The Captive: Here’s a Heart for Every Fate
- 2019
- Jacquard (wool and cotton)
- 157 x 300 cm
- Edition 3/3 + I PA
- Cat. T_30
- Acquired in 2022
Mercedes Azpilicueta's piece The Captive: Here's a Heart for Every Fate was made in 2019 at TextielLab, in the TextielMuseum in Tilburg. It consists of a large cotton-and-wool jacquard fabric tapestry on a wooden structure, evoking a theatre set design but with the typical dimensions and features of a historicist picture. Azpilicueta has woven a broad constellation of references to literature, history, mythology, popular culture and art into the tapestry. By combining these devices, she questions and subverts the stereotypes underlying the construction of Argentinian national identity.
Azpilicueta's art is marked by syncretism and a reinterpretation of styles and icons drawn from art history; she often explores dissident figures and paths to narrate alternative stories. Here, the artist delivers a re-interpretation of the myth of Lucía Miranda —a European woman captured by indigenous Argentinians in the sixteenth century— whose story helped forge the archetypal notion of the captive white woman, significantly influencing the country's literary and cultural tradition, especially from the nineteenth century onwards. The figure of the captive took on an iconic status as a symbol of Argentina's own national identity, metaphorically representing ‘the body of the homeland’. Azpilicueta plays with different images to complicate the legend and warn us that our perception of history is always a construct and that any single truth is impossible. At the same time, she retrieves and gives voice to other marginalised figures, such as Eduarda Mansilla, one of the first great Argentine novelists, who was sidelined by the hegemonic historical discourse. To achieve this, Azpilicueta superimposes styles and elements from art history, adopting an eclectic approach that draws elements from the avant-garde collage and surrealism, but also from Baroque and historicist painting.

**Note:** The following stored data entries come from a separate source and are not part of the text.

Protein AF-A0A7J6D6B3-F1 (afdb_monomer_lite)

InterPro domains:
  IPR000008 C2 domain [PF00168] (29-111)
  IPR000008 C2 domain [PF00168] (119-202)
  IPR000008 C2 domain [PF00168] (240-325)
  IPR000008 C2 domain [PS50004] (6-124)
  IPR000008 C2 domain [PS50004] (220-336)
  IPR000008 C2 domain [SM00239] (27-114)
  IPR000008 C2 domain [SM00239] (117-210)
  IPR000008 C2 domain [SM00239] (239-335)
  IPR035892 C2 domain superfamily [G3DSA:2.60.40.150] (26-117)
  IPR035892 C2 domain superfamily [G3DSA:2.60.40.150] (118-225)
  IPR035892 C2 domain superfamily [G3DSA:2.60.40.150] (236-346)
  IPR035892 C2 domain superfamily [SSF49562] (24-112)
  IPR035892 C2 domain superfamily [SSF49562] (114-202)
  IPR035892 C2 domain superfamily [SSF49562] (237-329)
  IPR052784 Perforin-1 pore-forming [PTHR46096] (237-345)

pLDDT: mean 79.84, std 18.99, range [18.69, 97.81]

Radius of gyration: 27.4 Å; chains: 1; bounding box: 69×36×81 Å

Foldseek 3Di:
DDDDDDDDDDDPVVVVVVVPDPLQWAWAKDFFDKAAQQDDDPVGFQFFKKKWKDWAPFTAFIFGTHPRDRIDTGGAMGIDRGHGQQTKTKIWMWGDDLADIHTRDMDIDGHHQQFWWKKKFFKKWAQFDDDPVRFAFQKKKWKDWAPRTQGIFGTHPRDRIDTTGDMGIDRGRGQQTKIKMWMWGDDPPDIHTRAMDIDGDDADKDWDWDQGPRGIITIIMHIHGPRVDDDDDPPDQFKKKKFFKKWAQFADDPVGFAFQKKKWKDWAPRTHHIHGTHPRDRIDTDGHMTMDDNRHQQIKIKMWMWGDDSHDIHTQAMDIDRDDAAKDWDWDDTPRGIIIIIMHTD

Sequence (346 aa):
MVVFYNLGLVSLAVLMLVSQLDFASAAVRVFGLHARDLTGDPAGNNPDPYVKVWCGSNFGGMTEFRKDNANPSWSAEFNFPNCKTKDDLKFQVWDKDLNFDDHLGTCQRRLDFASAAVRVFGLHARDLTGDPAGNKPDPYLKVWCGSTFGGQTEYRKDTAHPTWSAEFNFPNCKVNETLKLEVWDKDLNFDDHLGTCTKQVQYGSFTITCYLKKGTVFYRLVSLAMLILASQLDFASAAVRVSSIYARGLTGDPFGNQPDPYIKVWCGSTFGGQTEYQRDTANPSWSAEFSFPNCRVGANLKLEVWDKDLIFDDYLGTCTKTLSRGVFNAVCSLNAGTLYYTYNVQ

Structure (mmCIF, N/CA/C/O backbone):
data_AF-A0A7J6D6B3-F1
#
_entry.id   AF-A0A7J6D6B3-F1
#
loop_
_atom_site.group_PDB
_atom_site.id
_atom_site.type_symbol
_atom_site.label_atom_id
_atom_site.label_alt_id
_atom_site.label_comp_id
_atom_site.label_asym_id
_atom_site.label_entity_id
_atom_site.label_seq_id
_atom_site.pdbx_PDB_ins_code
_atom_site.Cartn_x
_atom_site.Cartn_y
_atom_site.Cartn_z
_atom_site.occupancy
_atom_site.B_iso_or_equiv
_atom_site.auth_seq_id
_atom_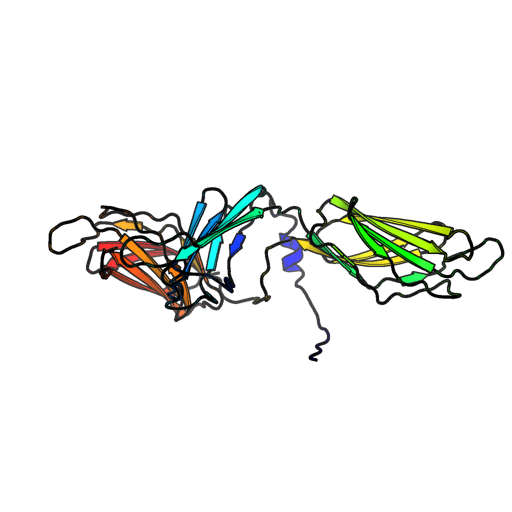site.auth_comp_id
_atom_site.auth_asym_id
_atom_site.auth_atom_id
_atom_site.pdbx_PDB_model_num
ATOM 1 N N . MET A 1 1 ? 19.019 -22.409 -2.254 1.00 32.78 1 MET A N 1
ATOM 2 C CA . MET A 1 1 ? 18.819 -22.600 -3.706 1.00 32.78 1 MET A CA 1
ATOM 3 C C . MET A 1 1 ? 17.417 -23.150 -3.908 1.00 32.78 1 MET A C 1
ATOM 5 O O . MET A 1 1 ? 17.170 -24.262 -3.471 1.00 32.78 1 MET A O 1
ATOM 9 N N . VAL A 1 2 ? 16.506 -22.373 -4.498 1.00 18.69 2 VAL A N 1
ATOM 10 C CA . VAL A 1 2 ? 15.187 -22.836 -4.968 1.00 18.69 2 VAL A CA 1
ATOM 11 C C . VAL A 1 2 ? 14.914 -22.103 -6.281 1.00 18.69 2 VAL A C 1
ATOM 13 O O . VAL A 1 2 ? 15.152 -20.901 -6.366 1.00 18.69 2 VAL A O 1
ATOM 16 N N . VAL A 1 3 ? 14.475 -22.836 -7.301 1.00 24.66 3 VAL A N 1
ATOM 17 C CA . VAL A 1 3 ? 14.192 -22.343 -8.657 1.00 24.66 3 VAL A CA 1
ATOM 18 C C . VAL A 1 3 ? 12.745 -22.691 -8.985 1.00 24.66 3 VAL A C 1
ATOM 20 O O . VAL A 1 3 ? 12.330 -23.813 -8.713 1.00 24.66 3 VAL A O 1
ATOM 23 N N . PHE A 1 4 ? 12.012 -21.780 -9.628 1.00 20.77 4 PHE A N 1
ATOM 24 C CA . PHE A 1 4 ? 10.742 -22.095 -10.289 1.00 20.77 4 PHE A CA 1
ATOM 25 C C . PHE A 1 4 ? 10.652 -21.389 -11.651 1.00 20.77 4 PHE A C 1
ATOM 27 O O . PHE A 1 4 ? 11.087 -20.249 -11.800 1.00 20.77 4 PHE A O 1
ATOM 34 N N . TYR A 1 5 ? 10.103 -22.093 -12.646 1.00 24.28 5 TYR A N 1
ATOM 35 C CA . TYR A 1 5 ? 9.922 -21.645 -14.033 1.00 24.28 5 TYR A CA 1
ATOM 36 C C . TYR A 1 5 ? 8.433 -21.379 -14.345 1.00 24.28 5 TYR A C 1
ATOM 38 O O . TYR A 1 5 ? 7.574 -22.075 -13.821 1.00 24.28 5 TYR A O 1
ATOM 46 N N . ASN A 1 6 ? 8.176 -20.410 -15.239 1.00 25.59 6 ASN A N 1
ATOM 47 C CA . ASN A 1 6 ? 7.006 -20.198 -16.126 1.00 25.59 6 ASN A CA 1
ATOM 48 C C . ASN A 1 6 ? 5.623 -20.821 -15.793 1.00 25.59 6 ASN A C 1
ATOM 50 O O . ASN A 1 6 ? 5.496 -22.039 -15.808 1.00 25.59 6 ASN A O 1
ATOM 54 N N . LEU A 1 7 ? 4.548 -20.005 -15.837 1.00 22.45 7 LEU A N 1
ATOM 55 C CA . LEU A 1 7 ? 3.576 -20.001 -16.964 1.00 22.45 7 LEU A CA 1
ATOM 56 C C . LEU A 1 7 ? 2.496 -18.882 -16.881 1.00 22.45 7 LEU A C 1
ATOM 58 O O . LEU A 1 7 ? 1.923 -18.652 -15.827 1.00 22.45 7 LEU A O 1
ATOM 62 N N . GLY A 1 8 ? 2.156 -18.288 -18.037 1.00 27.94 8 GLY A N 1
ATOM 63 C CA . GLY A 1 8 ? 0.769 -18.182 -18.552 1.00 27.94 8 GLY A CA 1
ATOM 64 C C . GLY A 1 8 ? -0.277 -17.191 -17.982 1.00 27.94 8 GLY A C 1
ATOM 65 O O . GLY A 1 8 ? -0.783 -17.375 -16.888 1.00 27.94 8 GLY A O 1
ATOM 66 N N . LEU A 1 9 ? -0.762 -16.301 -18.869 1.00 25.34 9 LEU A N 1
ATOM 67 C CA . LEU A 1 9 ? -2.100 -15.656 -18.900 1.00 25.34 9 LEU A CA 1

The tapestry becomes a canvas in which multiple figures and historical references converge, from Baroque gouaches to nineteenth century paintings and indigenous mythological iconographies. There are silhouettes taken from Un viajero virreinal¡: Acuarelas inéditas de la sociedad rioplatense [A Traveller in the Viceroyalty: Unseen Watercolours from River Plate Society], a catalogue which —like the exhibition of the same name staged at the National Museum of Fine Arts in Buenos Aires in 2015–2016— contains iconographic seventeenth and eighteenth centuries works from the 'customs and traditions' genre, one of the first shows of its kind from the River Plate Viceroyalty. There are also many references to the naturalist painting of the nineteenth-century and fragments of the Juan Manuel Blanes' allegorical painting La cautiva [The Captive] —a romantic depiction of the myth of Lucía Miranda painted around 1880— as well as images of Indians on horseback taken from La vuelta del malón [Returning from the Raid], by painter Ángel Della Valle, another example of academicist painting centring on the same legend, which was among the first works to employ it as an exaltation of the national spirit. As well as this iconography, there are mythological animals and creatures such as the Ao Ao, drawn from Guarani lore.
Azpilicueta uses these stylistic devices to build a piece with a variegated aesthetic that evokes the complexity of Baroque art and fuses elements of colonial Europe with postmodern forms. This approach —which she calls transhistorical— reflects a fluid, dynamic conception of history. She creates a dreamlike scene, blurring the borders between the human and the non-human, the real and the mythical. Taking her inspiration from Latin American magical realism, she presents animals with human bodies, a sky that fuses with the earth and elusive characters floating among the clouds. The images in The Captive: Here's a Heart for Every Fate fragment and combine, challenging racial, speciesist, and gender-based dichotomies. Through this juxtaposition, Azpilicueta not only reconstructs and deconstructs the tale of the white captive; she also imagines a space of resistance and subversion in which dissident and fluid identities coexist.
The very title of the work, The Captive: Here's a Heart for Every Fate suggests multiple different destinies and possibilities. It is an invitation to explore the contradictions inherent in the human experience. By evoking the legend of Lucía Miranda and the multiple interpretations it has spawned over the years, Azpilicueta invites critical reflection on the construction of national identity and the colonial narratives on which it is built. The piece suggests a reconfiguration of visual culture that transcends its historical and geographical context to pose universal questions on memory, identity and resistance.